Je suis persuadé que c’est par ce genre d’initiative que l’on peut construire la vision partagé dont nous avons besoin pour affronter les tempêtes.

L’assemblée des citoyens est une Assemblée Sociétale plus qu’une Assemblée Nationale : par le tirage au sort, elle est  en effet à l’image de la société, de sa diversité  et de son absence de polarisation immédiate alors que l’Assemblée Nationale, par sa politisation, est orientée dès son élection. L’Assemblée Nationale ne cherche pas son orientation, elle lui est donnée par son élection. Elle n’est donc pas faite pour le travail de création d’une vision partagée. Elle a une vision majoritaire contestée par une vision minoritaire. Elle ne cherche que très rarement, justement sur des sujets dits de société, des consensus ou au moins des accords transpartisans. Au contraire l’assemblée des citoyens aura à dégager du « commun », du partagé et son absence d’orientation prédéterminée y aidera.

Une assemblée de citoyens peut réussir si elle est largement soutenue et alimentée en amont par les mouvements et collectifs qui  se développent partout en France (Colibris, Pacte civique, Pouvoir d’agir, Collectif de la transition citoyenne, Etats généraux du pouvoir citoyen,…), si elle est fortement médiatisée avec un temps d’antenne équivalent à celui accordé au téléthon grâce à une scénographie qui laisse place aux ressorts de la télé-réalité (mais oui ! je reviendrai prochainement sur la possibilité de mobiliser les codes actuels de la télé sur les sujets qui nous occupent).

Je ne développe pas davantage à ce stade le projet d’assemblée citoyenne. J’aurai l’occasion d’y revenir. C’est en effet un des projets que le Laboratoire de la Transition Démocratique pourrait soutenir en 2014. Le Laboratoire de la Transition Démocratique est le nom que nous[1] avons choisi pour lancer le projet de recherche-action évoqué déjà dans ce blog.
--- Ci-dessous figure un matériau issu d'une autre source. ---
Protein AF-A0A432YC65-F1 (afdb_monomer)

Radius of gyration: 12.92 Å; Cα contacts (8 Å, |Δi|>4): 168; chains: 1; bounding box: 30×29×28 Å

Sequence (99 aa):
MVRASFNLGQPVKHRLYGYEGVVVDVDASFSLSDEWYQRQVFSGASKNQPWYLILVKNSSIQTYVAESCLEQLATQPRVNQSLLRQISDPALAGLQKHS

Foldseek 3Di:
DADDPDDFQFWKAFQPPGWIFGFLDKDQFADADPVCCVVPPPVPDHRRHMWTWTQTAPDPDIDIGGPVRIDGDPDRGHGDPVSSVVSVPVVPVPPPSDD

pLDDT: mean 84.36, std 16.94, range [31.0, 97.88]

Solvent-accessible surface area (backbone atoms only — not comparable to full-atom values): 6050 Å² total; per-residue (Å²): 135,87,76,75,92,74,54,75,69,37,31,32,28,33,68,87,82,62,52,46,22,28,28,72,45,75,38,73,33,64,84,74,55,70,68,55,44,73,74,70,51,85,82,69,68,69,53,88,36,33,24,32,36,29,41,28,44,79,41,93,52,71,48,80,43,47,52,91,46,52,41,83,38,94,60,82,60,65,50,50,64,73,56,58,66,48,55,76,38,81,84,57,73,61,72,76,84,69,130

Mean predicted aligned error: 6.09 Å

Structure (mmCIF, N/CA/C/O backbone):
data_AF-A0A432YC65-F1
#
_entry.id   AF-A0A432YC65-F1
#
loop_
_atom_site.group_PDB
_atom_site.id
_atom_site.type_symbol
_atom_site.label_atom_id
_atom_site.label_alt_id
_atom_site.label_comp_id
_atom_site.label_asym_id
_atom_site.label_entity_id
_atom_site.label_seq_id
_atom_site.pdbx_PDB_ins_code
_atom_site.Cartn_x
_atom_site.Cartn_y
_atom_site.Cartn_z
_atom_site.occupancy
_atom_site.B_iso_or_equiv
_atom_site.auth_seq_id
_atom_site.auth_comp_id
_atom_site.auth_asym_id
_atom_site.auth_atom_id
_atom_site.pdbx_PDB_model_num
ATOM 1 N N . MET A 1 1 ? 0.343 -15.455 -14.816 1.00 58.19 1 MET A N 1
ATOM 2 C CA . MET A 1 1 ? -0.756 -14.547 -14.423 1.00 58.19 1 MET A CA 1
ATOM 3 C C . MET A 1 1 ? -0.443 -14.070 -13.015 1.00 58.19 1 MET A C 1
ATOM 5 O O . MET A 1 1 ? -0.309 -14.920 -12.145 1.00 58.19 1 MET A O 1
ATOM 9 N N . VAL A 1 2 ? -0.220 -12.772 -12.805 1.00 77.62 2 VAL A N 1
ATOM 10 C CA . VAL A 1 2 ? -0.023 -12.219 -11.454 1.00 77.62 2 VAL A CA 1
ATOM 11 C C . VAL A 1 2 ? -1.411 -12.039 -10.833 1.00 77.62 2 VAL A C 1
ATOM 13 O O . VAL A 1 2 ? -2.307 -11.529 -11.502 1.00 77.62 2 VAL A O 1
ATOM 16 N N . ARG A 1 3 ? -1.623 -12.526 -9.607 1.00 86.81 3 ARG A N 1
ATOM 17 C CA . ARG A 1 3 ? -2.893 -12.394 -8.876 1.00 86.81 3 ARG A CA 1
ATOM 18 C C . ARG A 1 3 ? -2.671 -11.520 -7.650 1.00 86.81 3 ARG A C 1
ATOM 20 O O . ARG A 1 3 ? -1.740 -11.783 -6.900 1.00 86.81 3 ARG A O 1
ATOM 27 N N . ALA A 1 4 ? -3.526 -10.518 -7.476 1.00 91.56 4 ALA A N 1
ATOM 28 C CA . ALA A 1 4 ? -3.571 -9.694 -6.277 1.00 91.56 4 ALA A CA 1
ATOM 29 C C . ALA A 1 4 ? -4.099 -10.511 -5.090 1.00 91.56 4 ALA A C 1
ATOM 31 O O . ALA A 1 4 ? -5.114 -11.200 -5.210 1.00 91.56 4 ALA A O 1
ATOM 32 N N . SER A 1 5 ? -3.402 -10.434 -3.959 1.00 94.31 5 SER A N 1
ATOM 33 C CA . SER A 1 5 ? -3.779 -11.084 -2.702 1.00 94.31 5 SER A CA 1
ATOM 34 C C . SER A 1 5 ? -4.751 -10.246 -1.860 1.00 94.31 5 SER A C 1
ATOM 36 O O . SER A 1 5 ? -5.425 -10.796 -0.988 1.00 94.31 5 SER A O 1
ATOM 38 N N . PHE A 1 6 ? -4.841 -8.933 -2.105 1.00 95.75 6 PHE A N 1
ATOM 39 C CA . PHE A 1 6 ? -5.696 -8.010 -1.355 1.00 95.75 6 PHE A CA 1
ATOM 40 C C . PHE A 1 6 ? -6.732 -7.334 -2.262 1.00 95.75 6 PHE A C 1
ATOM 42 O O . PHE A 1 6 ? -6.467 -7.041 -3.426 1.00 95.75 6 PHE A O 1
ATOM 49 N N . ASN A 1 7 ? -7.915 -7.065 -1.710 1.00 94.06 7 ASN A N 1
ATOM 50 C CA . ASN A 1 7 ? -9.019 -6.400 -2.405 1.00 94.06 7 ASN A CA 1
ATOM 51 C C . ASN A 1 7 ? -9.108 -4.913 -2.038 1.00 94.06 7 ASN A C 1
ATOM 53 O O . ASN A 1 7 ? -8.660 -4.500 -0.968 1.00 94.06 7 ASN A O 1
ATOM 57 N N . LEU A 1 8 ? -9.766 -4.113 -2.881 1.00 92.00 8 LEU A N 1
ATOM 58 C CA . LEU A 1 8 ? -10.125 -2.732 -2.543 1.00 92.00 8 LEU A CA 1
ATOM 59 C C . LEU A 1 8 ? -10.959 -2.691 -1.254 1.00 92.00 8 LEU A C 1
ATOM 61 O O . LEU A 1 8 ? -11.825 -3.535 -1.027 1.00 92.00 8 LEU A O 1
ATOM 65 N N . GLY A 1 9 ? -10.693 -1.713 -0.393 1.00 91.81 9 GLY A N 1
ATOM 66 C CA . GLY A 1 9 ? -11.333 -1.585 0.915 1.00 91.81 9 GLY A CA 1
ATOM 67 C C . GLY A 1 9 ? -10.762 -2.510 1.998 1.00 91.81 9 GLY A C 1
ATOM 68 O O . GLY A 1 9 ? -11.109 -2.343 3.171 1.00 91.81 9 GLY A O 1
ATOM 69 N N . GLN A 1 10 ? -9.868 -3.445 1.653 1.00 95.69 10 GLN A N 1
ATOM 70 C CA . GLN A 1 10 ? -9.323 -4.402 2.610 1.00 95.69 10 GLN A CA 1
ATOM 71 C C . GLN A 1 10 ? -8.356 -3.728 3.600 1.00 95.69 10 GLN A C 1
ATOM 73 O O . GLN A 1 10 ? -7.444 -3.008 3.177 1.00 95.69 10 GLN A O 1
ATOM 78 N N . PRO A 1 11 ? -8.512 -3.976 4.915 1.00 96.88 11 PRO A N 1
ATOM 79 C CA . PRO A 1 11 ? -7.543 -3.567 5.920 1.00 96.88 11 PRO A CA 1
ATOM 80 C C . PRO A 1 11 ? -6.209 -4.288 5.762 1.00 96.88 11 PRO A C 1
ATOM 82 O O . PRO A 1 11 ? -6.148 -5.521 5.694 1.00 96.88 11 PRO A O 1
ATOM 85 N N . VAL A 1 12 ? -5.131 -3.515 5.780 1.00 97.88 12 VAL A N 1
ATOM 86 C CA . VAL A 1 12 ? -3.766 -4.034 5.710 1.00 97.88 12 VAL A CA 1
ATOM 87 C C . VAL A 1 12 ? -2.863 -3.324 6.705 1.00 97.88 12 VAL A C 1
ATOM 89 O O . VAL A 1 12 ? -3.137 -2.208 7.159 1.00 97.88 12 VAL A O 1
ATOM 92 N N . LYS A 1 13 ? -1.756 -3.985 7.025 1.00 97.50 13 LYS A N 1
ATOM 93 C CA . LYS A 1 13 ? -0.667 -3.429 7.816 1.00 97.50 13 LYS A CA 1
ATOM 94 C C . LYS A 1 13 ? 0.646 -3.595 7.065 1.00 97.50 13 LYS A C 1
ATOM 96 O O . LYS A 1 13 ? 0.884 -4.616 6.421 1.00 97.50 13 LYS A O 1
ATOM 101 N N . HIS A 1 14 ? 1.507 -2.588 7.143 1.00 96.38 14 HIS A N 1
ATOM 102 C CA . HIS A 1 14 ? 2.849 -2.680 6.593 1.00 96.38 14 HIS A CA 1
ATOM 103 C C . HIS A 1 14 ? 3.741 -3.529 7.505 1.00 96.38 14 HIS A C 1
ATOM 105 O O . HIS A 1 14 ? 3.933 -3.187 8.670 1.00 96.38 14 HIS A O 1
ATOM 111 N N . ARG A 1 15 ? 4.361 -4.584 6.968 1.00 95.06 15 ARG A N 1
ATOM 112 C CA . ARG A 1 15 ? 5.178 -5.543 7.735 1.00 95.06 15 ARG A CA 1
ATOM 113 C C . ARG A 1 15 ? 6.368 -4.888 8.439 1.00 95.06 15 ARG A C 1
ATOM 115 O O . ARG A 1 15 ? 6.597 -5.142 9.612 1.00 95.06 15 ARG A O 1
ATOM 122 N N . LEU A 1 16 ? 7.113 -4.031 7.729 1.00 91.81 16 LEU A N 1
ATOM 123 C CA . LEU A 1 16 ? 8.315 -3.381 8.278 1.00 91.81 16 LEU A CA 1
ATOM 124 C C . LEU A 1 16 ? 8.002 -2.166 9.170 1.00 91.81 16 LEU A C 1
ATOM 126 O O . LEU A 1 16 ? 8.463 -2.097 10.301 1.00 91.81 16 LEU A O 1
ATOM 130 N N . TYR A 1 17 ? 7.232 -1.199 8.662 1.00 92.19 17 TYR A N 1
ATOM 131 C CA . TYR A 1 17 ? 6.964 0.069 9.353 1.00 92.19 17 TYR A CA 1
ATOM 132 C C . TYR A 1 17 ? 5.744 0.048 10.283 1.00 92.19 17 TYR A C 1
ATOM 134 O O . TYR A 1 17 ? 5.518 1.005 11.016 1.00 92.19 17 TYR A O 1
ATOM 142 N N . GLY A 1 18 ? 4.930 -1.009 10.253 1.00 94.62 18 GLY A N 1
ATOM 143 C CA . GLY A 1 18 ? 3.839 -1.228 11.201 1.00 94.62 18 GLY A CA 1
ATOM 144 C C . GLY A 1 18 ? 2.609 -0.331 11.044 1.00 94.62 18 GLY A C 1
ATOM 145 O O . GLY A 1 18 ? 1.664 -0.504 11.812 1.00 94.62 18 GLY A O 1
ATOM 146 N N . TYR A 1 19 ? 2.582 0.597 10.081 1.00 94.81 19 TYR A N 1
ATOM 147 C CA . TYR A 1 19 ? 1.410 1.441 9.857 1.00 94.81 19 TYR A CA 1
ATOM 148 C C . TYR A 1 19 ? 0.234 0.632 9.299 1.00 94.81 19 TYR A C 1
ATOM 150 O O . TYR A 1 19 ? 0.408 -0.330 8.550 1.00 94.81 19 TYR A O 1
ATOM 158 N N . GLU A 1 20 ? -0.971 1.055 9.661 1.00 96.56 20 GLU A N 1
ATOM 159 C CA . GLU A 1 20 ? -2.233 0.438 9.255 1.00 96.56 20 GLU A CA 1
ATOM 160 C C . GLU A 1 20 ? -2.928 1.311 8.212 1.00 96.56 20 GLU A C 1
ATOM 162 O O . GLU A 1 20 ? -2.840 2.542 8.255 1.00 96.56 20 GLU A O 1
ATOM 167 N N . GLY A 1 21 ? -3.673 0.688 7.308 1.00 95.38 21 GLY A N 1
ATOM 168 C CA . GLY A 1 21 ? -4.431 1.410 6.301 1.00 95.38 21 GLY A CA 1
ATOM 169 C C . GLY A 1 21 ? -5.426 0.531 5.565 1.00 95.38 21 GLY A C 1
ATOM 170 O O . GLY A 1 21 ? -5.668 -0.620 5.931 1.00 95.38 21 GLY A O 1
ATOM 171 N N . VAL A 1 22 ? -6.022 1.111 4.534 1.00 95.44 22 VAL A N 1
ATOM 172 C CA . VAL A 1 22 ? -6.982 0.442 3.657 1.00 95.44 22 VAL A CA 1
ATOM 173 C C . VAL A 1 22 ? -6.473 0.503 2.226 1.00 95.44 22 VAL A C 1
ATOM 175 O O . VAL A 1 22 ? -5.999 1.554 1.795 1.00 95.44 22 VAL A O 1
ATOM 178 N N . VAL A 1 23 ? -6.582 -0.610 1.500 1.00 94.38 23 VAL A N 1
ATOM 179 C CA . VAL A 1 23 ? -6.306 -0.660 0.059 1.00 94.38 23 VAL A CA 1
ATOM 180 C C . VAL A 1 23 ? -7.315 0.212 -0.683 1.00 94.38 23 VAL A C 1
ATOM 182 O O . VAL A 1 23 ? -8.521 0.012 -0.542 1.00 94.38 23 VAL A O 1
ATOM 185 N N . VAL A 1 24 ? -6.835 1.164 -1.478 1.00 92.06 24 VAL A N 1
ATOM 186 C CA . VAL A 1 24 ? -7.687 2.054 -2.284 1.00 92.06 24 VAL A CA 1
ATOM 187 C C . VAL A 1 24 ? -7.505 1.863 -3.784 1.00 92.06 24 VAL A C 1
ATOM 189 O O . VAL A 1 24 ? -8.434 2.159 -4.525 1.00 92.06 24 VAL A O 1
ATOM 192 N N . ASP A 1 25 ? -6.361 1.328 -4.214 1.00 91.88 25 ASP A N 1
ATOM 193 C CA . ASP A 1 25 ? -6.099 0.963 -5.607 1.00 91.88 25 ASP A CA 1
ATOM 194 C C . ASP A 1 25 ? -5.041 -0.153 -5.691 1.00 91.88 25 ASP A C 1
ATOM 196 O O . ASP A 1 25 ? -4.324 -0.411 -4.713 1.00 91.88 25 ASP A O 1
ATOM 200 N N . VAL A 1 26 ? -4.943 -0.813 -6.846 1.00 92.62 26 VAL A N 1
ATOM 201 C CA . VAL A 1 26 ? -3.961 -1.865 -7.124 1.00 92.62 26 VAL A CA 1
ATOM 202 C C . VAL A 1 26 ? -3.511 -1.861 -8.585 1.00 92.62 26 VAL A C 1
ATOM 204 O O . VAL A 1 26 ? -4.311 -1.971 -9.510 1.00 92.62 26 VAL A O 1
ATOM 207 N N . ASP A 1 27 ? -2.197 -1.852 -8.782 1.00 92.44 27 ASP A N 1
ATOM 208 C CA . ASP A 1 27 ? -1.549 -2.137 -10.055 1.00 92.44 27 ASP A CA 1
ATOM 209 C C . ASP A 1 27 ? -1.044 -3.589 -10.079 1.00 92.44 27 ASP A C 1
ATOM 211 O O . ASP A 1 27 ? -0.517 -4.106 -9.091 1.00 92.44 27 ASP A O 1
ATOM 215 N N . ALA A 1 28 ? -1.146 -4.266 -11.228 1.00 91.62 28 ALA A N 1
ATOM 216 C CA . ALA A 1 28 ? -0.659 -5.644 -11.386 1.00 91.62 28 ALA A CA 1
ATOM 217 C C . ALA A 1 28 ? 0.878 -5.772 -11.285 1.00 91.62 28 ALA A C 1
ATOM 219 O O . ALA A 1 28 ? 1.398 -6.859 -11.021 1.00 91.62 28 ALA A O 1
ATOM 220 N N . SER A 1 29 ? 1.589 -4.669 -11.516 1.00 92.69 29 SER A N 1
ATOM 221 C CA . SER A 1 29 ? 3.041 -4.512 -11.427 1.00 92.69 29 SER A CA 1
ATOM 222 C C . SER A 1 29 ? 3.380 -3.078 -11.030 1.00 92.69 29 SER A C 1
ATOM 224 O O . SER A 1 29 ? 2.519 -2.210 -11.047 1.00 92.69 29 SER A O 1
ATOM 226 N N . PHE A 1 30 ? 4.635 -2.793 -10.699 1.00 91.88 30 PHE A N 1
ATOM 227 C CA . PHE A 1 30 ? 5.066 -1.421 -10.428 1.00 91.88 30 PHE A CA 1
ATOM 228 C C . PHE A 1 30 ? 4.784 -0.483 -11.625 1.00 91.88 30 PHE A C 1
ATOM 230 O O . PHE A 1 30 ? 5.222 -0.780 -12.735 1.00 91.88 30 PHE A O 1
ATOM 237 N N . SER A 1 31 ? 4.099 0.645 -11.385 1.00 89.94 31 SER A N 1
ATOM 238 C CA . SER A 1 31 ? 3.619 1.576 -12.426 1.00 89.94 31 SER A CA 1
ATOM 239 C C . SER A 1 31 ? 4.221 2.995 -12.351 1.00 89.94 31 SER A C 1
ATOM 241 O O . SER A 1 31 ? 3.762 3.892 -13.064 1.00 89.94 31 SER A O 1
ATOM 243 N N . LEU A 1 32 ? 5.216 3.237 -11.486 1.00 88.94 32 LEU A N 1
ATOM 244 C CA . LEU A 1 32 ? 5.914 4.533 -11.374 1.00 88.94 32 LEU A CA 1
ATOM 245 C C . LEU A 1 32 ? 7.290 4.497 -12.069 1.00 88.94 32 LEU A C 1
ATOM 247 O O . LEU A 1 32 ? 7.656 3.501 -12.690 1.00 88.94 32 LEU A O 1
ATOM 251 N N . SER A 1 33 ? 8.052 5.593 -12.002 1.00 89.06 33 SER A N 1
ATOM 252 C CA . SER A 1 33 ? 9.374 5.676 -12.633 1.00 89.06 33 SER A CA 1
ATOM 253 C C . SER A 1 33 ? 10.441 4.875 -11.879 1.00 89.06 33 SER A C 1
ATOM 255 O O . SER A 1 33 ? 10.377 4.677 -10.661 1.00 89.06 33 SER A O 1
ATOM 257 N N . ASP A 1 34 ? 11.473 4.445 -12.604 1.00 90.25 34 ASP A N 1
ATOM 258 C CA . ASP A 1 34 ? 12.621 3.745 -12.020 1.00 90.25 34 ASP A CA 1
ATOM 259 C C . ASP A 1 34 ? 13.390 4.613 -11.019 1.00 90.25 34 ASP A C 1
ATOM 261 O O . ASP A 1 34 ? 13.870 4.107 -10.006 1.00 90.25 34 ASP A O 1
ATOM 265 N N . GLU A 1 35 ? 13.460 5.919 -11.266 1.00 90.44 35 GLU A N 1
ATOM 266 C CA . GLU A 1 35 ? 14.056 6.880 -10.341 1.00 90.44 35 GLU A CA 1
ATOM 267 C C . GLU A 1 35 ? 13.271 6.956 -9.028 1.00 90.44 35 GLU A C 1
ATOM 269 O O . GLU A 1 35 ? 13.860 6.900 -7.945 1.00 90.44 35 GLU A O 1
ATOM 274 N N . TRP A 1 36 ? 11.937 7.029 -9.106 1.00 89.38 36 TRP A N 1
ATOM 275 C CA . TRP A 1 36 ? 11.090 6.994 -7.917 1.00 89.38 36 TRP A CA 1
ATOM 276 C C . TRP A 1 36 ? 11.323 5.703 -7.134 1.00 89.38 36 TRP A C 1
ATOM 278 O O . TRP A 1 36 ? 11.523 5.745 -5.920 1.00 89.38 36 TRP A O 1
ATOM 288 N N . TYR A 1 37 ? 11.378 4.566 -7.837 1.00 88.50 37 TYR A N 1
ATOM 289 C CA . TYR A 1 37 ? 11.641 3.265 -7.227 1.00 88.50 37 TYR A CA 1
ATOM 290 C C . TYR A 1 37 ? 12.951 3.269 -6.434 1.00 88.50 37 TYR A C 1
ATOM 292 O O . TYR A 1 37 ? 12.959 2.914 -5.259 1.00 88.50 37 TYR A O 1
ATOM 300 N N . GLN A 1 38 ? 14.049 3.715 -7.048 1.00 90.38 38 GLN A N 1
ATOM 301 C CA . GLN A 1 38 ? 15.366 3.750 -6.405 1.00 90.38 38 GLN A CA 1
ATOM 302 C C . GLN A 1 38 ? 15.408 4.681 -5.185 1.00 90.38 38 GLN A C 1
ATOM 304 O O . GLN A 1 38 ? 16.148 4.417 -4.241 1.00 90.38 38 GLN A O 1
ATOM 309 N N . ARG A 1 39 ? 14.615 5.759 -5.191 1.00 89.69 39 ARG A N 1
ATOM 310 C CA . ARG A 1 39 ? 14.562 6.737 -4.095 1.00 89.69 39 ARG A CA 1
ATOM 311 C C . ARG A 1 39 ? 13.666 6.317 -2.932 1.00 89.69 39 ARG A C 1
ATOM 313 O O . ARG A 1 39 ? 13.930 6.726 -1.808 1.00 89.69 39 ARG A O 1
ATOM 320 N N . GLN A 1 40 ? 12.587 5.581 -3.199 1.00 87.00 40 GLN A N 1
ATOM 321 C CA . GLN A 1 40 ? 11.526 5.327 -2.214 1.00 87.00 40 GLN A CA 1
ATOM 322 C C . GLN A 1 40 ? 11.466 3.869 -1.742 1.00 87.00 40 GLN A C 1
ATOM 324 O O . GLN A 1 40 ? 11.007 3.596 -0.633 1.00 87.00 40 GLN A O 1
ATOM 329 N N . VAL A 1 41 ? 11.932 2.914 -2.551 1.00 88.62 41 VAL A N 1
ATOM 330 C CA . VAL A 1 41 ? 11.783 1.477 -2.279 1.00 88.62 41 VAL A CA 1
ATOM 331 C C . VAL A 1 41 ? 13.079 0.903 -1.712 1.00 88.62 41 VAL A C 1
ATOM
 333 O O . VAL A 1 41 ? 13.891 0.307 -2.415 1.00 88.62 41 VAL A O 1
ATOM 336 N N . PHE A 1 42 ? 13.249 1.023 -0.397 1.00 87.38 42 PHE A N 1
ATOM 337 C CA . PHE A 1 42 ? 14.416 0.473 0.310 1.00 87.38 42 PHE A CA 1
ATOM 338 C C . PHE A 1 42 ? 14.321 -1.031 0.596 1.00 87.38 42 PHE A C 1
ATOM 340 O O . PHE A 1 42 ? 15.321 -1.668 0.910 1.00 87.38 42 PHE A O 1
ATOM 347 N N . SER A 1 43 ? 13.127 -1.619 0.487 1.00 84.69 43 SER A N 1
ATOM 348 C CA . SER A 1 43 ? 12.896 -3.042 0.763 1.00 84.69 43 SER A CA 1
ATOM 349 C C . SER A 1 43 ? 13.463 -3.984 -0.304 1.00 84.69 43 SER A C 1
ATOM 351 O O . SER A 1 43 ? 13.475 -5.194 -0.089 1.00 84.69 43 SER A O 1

Sur ce point aussi nous reviendrons très vite… en 2014 !

Bonnes fêtes aux lecteurs, fidèles ou occasionnels, de ce blog.

 

 



[1] Le Nous évoqué ici est constitué de la petite équipe réunie pour faire émerger le projet de Laboratoire : Aurélie Letenoux, Julie Maurel, Philippe Cazeneuve, Jean-Pierre Reinmann, Bruno Vincenti. Bien d’autres ont, au cours des nombreuses conversations de l’automne, aidé à clarifier mes idées. Je les remercie tous chaleureusement.